— WORK ITEM —
Would you return, word for word, the lines of the data below from the line with "ATOM 116 N N" through the line with "ATOM 124 N N", and no others?

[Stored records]
-*-

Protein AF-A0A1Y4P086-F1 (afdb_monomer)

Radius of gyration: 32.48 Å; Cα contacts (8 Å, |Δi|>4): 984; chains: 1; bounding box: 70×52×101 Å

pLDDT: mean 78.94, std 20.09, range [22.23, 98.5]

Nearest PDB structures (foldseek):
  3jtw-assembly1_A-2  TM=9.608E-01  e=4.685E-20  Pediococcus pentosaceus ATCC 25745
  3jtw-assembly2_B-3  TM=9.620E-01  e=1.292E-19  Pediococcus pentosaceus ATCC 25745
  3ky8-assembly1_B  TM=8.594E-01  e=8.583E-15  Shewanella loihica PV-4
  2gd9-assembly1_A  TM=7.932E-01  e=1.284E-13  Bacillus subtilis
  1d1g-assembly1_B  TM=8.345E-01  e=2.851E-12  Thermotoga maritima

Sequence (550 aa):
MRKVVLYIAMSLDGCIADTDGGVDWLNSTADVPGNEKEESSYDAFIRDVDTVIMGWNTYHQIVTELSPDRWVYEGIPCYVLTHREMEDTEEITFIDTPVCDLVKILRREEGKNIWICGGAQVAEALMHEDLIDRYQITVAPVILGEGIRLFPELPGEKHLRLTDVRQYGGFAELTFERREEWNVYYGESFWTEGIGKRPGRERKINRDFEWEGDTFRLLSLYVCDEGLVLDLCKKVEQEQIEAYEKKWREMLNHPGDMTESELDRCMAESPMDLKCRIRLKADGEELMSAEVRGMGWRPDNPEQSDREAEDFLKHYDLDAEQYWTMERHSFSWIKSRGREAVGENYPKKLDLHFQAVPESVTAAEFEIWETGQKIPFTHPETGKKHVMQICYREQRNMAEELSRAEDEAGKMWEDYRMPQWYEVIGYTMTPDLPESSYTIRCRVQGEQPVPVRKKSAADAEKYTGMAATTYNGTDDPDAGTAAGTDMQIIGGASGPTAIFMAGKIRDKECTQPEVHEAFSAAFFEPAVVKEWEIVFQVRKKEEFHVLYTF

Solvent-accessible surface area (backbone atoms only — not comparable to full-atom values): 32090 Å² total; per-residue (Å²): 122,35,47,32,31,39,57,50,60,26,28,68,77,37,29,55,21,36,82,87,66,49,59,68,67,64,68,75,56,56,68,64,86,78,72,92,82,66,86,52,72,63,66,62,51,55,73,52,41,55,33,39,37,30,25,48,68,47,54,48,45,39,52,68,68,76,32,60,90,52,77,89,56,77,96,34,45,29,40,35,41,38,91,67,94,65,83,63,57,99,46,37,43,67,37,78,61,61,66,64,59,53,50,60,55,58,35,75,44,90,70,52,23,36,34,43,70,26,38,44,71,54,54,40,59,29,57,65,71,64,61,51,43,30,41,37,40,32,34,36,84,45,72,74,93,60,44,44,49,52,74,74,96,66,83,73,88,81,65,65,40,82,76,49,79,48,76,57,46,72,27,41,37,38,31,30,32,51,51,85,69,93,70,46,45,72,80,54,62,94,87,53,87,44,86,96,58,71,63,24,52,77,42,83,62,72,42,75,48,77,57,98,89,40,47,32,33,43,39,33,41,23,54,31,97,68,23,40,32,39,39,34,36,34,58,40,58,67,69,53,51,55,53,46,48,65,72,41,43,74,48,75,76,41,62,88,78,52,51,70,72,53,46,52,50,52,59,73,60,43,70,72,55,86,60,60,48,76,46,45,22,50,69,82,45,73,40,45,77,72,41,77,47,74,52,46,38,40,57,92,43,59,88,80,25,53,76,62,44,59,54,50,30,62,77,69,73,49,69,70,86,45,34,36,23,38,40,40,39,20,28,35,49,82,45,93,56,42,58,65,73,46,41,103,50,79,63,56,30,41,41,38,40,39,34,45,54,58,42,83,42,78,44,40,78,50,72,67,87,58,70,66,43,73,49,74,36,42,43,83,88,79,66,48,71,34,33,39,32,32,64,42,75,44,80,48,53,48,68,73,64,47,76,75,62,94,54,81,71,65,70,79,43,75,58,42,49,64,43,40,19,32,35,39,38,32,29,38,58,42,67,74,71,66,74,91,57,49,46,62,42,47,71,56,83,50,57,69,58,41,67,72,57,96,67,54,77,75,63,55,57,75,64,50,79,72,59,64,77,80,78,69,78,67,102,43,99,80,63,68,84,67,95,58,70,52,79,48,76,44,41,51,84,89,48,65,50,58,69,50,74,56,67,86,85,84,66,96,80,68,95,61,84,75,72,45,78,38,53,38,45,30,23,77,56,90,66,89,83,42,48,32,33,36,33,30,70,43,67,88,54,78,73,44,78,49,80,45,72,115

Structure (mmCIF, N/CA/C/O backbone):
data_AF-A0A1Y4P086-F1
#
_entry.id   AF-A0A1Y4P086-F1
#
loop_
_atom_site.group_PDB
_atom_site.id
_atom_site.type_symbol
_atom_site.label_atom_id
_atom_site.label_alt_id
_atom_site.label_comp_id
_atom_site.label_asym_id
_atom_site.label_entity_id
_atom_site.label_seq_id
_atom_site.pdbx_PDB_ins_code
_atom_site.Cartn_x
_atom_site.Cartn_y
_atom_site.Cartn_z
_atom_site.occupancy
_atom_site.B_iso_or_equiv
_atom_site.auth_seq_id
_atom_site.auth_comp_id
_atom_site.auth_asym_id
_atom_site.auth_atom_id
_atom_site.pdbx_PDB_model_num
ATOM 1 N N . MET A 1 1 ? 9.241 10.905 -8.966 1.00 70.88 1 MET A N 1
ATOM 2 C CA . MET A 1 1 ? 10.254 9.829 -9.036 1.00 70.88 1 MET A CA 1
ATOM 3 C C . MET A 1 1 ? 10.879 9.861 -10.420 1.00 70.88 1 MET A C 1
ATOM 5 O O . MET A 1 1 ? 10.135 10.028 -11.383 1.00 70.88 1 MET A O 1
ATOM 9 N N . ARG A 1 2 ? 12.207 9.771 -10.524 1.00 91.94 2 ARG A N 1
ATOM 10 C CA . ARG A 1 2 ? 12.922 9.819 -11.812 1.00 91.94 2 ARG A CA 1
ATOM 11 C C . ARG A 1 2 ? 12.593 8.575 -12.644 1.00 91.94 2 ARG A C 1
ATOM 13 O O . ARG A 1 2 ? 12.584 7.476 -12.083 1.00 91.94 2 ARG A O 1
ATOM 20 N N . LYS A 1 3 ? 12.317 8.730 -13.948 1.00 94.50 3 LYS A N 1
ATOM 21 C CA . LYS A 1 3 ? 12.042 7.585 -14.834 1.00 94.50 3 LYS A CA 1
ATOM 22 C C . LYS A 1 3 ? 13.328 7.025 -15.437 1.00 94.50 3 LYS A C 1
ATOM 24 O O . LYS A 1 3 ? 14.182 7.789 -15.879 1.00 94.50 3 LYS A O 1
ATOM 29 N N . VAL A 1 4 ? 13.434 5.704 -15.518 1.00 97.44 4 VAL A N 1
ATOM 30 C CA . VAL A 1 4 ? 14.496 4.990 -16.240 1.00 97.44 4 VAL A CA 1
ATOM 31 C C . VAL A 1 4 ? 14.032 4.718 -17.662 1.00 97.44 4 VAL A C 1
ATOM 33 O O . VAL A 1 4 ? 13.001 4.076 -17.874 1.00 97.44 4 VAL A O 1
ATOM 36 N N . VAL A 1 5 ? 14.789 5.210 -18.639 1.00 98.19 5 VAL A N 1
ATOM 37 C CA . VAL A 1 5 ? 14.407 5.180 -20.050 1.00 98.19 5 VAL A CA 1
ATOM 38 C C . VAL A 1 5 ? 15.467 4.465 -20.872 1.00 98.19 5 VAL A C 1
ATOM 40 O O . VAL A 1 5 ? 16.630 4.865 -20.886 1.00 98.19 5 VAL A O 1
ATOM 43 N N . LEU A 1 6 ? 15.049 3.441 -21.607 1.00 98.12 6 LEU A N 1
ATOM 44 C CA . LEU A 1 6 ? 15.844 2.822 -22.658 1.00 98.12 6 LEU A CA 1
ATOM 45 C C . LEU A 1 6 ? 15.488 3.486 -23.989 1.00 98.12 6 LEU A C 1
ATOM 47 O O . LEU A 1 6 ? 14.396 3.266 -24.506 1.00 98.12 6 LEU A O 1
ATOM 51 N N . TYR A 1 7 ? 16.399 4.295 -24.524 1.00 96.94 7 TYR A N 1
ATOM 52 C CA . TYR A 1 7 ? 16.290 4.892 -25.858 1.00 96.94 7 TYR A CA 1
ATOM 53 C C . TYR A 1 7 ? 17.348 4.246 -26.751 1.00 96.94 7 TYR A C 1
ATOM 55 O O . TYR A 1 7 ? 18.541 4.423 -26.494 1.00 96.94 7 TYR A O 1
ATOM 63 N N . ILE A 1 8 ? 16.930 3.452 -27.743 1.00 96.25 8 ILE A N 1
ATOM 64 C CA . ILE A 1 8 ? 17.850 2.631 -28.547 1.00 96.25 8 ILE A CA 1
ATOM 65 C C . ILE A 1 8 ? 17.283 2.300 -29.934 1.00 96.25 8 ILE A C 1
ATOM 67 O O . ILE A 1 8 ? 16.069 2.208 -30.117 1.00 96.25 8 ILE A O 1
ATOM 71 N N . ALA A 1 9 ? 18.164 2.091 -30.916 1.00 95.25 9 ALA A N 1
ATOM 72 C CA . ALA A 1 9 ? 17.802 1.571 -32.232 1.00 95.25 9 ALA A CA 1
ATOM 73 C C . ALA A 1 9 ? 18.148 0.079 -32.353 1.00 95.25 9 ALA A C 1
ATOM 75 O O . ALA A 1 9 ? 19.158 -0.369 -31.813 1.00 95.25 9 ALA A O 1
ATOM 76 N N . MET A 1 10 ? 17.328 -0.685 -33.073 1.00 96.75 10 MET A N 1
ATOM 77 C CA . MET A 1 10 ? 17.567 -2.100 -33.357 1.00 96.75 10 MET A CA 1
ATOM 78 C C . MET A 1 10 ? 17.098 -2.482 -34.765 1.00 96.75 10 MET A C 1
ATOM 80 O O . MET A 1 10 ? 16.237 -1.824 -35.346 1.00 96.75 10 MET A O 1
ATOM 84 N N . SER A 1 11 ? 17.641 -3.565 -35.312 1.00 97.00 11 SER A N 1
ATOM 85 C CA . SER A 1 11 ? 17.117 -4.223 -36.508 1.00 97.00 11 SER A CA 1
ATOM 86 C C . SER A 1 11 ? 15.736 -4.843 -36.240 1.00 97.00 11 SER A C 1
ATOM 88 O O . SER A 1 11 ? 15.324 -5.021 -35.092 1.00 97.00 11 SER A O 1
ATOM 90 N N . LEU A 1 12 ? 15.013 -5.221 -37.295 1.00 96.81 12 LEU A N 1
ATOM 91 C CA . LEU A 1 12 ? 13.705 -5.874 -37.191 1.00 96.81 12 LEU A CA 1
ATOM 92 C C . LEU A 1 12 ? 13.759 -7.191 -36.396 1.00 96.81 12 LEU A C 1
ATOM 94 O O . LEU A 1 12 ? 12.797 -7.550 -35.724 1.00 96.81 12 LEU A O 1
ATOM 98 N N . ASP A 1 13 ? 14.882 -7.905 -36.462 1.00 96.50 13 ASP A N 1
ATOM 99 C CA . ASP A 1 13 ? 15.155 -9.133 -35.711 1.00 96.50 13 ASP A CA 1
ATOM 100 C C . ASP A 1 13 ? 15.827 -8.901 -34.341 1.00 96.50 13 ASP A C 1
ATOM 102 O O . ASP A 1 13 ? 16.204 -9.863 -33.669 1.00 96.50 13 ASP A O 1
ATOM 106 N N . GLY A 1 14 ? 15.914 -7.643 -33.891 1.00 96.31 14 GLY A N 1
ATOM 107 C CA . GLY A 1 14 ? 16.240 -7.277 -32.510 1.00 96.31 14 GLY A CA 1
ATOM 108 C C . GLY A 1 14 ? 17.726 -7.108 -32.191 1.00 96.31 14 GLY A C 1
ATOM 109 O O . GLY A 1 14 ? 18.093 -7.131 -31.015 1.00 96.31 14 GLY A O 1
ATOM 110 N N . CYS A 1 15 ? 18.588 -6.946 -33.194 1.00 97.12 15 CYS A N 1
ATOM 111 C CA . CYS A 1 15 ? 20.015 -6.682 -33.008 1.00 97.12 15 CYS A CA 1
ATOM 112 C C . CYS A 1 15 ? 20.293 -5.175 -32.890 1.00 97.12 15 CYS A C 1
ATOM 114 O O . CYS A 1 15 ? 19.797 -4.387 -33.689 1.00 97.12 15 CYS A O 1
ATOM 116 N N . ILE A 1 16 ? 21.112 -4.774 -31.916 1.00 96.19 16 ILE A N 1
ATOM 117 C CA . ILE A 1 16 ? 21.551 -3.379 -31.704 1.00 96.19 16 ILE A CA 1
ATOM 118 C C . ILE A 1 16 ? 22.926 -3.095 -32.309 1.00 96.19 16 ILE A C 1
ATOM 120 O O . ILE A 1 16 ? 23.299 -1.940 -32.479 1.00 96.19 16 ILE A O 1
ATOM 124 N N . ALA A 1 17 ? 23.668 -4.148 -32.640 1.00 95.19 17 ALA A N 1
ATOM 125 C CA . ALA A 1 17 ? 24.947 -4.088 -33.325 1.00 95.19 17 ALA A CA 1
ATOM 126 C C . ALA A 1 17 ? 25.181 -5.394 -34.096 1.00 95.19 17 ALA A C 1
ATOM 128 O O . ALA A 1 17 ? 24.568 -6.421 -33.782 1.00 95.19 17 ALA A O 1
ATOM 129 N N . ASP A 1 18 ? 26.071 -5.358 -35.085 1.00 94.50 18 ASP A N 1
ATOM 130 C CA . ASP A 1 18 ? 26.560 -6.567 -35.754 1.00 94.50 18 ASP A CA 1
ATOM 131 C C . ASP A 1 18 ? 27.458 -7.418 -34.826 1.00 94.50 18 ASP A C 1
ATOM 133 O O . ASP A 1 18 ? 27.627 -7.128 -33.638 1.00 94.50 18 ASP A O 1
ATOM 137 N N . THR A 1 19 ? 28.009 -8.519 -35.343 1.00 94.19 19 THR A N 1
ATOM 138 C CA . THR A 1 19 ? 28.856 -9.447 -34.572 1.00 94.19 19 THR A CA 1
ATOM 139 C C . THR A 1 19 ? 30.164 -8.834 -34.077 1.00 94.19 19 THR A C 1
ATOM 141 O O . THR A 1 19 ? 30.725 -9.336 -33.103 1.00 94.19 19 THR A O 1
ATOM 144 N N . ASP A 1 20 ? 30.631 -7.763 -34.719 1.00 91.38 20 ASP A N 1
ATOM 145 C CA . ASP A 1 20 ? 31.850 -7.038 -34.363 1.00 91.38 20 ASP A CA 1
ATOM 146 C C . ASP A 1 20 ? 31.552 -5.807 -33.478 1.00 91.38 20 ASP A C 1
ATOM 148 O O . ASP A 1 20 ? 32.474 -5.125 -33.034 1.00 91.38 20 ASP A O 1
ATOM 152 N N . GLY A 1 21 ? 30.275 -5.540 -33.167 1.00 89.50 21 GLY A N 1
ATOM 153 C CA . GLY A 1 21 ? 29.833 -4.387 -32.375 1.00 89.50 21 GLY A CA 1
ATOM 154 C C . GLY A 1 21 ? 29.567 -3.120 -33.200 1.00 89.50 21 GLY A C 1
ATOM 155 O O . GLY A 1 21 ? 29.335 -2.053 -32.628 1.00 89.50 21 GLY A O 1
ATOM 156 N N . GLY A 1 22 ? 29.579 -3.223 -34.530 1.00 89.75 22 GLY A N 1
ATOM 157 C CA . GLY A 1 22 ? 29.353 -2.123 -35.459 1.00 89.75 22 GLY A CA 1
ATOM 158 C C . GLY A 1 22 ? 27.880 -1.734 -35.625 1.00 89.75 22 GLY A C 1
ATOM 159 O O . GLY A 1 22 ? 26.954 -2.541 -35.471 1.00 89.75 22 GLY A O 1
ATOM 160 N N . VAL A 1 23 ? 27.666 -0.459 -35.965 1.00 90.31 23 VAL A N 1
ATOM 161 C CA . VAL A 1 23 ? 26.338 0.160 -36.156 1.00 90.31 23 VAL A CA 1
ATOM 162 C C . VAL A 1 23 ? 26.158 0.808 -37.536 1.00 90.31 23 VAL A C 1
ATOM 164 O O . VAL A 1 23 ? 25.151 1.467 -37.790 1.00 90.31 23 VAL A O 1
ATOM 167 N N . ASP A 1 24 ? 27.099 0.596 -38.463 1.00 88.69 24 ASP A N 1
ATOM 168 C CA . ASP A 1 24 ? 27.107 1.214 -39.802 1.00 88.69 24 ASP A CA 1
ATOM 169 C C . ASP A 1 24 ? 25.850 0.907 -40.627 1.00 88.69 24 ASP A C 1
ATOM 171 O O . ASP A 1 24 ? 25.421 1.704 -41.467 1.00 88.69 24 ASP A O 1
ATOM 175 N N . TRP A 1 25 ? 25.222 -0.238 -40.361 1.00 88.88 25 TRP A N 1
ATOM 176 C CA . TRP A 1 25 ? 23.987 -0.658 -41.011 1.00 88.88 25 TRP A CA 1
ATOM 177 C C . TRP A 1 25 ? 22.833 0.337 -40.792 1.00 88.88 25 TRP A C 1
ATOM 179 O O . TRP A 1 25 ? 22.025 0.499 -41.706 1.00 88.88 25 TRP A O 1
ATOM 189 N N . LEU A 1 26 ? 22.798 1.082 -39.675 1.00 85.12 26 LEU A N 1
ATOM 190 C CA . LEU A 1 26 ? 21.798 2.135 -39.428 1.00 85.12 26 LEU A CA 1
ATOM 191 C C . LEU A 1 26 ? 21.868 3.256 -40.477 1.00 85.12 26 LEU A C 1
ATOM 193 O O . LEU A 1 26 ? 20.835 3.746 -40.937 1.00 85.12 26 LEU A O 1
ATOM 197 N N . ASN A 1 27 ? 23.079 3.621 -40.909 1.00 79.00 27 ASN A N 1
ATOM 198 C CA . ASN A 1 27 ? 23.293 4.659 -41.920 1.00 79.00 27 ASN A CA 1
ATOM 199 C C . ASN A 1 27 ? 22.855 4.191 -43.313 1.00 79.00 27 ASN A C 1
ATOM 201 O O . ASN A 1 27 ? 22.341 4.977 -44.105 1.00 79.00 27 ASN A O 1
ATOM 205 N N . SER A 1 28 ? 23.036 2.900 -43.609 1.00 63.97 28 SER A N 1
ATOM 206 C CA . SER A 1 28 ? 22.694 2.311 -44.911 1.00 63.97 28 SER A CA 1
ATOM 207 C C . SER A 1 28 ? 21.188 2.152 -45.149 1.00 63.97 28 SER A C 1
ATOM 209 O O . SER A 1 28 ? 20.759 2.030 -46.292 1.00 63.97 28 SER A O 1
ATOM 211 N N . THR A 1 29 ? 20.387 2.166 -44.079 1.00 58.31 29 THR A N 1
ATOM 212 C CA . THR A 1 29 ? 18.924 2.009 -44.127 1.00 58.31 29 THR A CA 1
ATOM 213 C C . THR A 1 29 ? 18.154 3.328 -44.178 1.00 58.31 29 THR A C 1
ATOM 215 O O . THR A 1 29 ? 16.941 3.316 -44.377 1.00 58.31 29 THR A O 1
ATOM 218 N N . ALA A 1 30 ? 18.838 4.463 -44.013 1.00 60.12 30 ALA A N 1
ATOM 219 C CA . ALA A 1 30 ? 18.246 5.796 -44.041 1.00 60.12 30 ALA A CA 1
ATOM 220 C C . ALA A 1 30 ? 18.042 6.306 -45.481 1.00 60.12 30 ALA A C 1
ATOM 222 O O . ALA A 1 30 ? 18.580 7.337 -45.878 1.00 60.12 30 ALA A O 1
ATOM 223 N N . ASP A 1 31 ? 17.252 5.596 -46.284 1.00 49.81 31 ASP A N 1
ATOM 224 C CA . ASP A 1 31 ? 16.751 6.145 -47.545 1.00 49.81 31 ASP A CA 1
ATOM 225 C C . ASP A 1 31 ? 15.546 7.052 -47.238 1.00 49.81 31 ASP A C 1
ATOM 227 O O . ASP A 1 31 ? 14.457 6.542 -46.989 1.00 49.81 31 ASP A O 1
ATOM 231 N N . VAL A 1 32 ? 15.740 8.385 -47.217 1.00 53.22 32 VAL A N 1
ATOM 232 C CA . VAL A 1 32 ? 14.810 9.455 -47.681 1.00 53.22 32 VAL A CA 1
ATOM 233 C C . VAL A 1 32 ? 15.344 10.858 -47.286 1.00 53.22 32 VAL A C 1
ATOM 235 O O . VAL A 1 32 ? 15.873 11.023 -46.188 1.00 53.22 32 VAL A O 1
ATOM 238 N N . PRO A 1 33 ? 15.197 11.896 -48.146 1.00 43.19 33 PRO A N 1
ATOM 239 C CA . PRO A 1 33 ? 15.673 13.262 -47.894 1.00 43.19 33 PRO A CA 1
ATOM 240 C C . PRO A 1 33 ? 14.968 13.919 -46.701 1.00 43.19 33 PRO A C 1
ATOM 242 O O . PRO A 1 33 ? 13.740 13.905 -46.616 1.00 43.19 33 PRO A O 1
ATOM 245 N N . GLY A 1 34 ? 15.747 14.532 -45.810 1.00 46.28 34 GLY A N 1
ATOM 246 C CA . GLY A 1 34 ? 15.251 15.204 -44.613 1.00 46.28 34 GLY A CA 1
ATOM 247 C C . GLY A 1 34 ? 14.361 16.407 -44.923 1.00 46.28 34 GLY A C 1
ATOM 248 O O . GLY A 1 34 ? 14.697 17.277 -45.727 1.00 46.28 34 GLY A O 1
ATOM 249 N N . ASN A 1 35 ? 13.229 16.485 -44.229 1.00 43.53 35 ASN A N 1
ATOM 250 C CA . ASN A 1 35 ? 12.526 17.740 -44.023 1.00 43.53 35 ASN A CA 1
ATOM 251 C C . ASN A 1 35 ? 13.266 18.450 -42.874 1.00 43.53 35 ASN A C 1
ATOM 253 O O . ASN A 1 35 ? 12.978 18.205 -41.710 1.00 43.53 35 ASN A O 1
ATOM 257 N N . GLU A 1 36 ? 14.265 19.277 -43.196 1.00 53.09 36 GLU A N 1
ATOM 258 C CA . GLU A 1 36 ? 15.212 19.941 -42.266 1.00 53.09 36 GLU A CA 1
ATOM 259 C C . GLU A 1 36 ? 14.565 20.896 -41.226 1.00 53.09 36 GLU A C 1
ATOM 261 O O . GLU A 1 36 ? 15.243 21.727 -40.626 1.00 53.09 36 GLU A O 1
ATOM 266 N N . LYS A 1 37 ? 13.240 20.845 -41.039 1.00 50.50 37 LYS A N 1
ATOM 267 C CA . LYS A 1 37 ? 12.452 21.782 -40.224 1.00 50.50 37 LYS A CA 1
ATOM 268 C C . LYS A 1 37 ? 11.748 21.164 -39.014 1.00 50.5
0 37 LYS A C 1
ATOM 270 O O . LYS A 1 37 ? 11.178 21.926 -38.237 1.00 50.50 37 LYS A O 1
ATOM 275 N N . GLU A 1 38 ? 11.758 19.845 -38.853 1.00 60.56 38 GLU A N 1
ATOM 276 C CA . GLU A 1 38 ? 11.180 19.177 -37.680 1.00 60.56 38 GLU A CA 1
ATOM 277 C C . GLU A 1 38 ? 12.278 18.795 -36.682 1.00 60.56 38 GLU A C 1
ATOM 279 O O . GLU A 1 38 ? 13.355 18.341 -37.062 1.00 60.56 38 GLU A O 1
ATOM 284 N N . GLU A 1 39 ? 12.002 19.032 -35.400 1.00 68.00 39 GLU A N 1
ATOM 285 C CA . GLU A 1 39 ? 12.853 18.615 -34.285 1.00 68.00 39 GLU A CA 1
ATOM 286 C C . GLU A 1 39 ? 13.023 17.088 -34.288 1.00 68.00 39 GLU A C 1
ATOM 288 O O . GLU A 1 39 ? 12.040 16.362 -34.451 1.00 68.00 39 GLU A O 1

-*-

— FINISHED TASK —
ATOM 116 N N . ILE A 1 16 ? 21.112 -4.774 -31.916 1.00 96.19 16 ILE A N 1
ATOM 117 C CA . ILE A 1 16 ? 21.551 -3.379 -31.704 1.00 96.19 16 ILE A CA 1
ATOM 118 C C . ILE A 1 16 ? 22.926 -3.095 -32.309 1.00 96.19 16 ILE A C 1
ATOM 120 O O . ILE A 1 16 ? 23.299 -1.940 -32.479 1.00 96.19 16 ILE A O 1
ATOM 124 N N . ALA A 1 17 ? 23.668 -4.148 -32.640 1.00 95.19 17 ALA A N 1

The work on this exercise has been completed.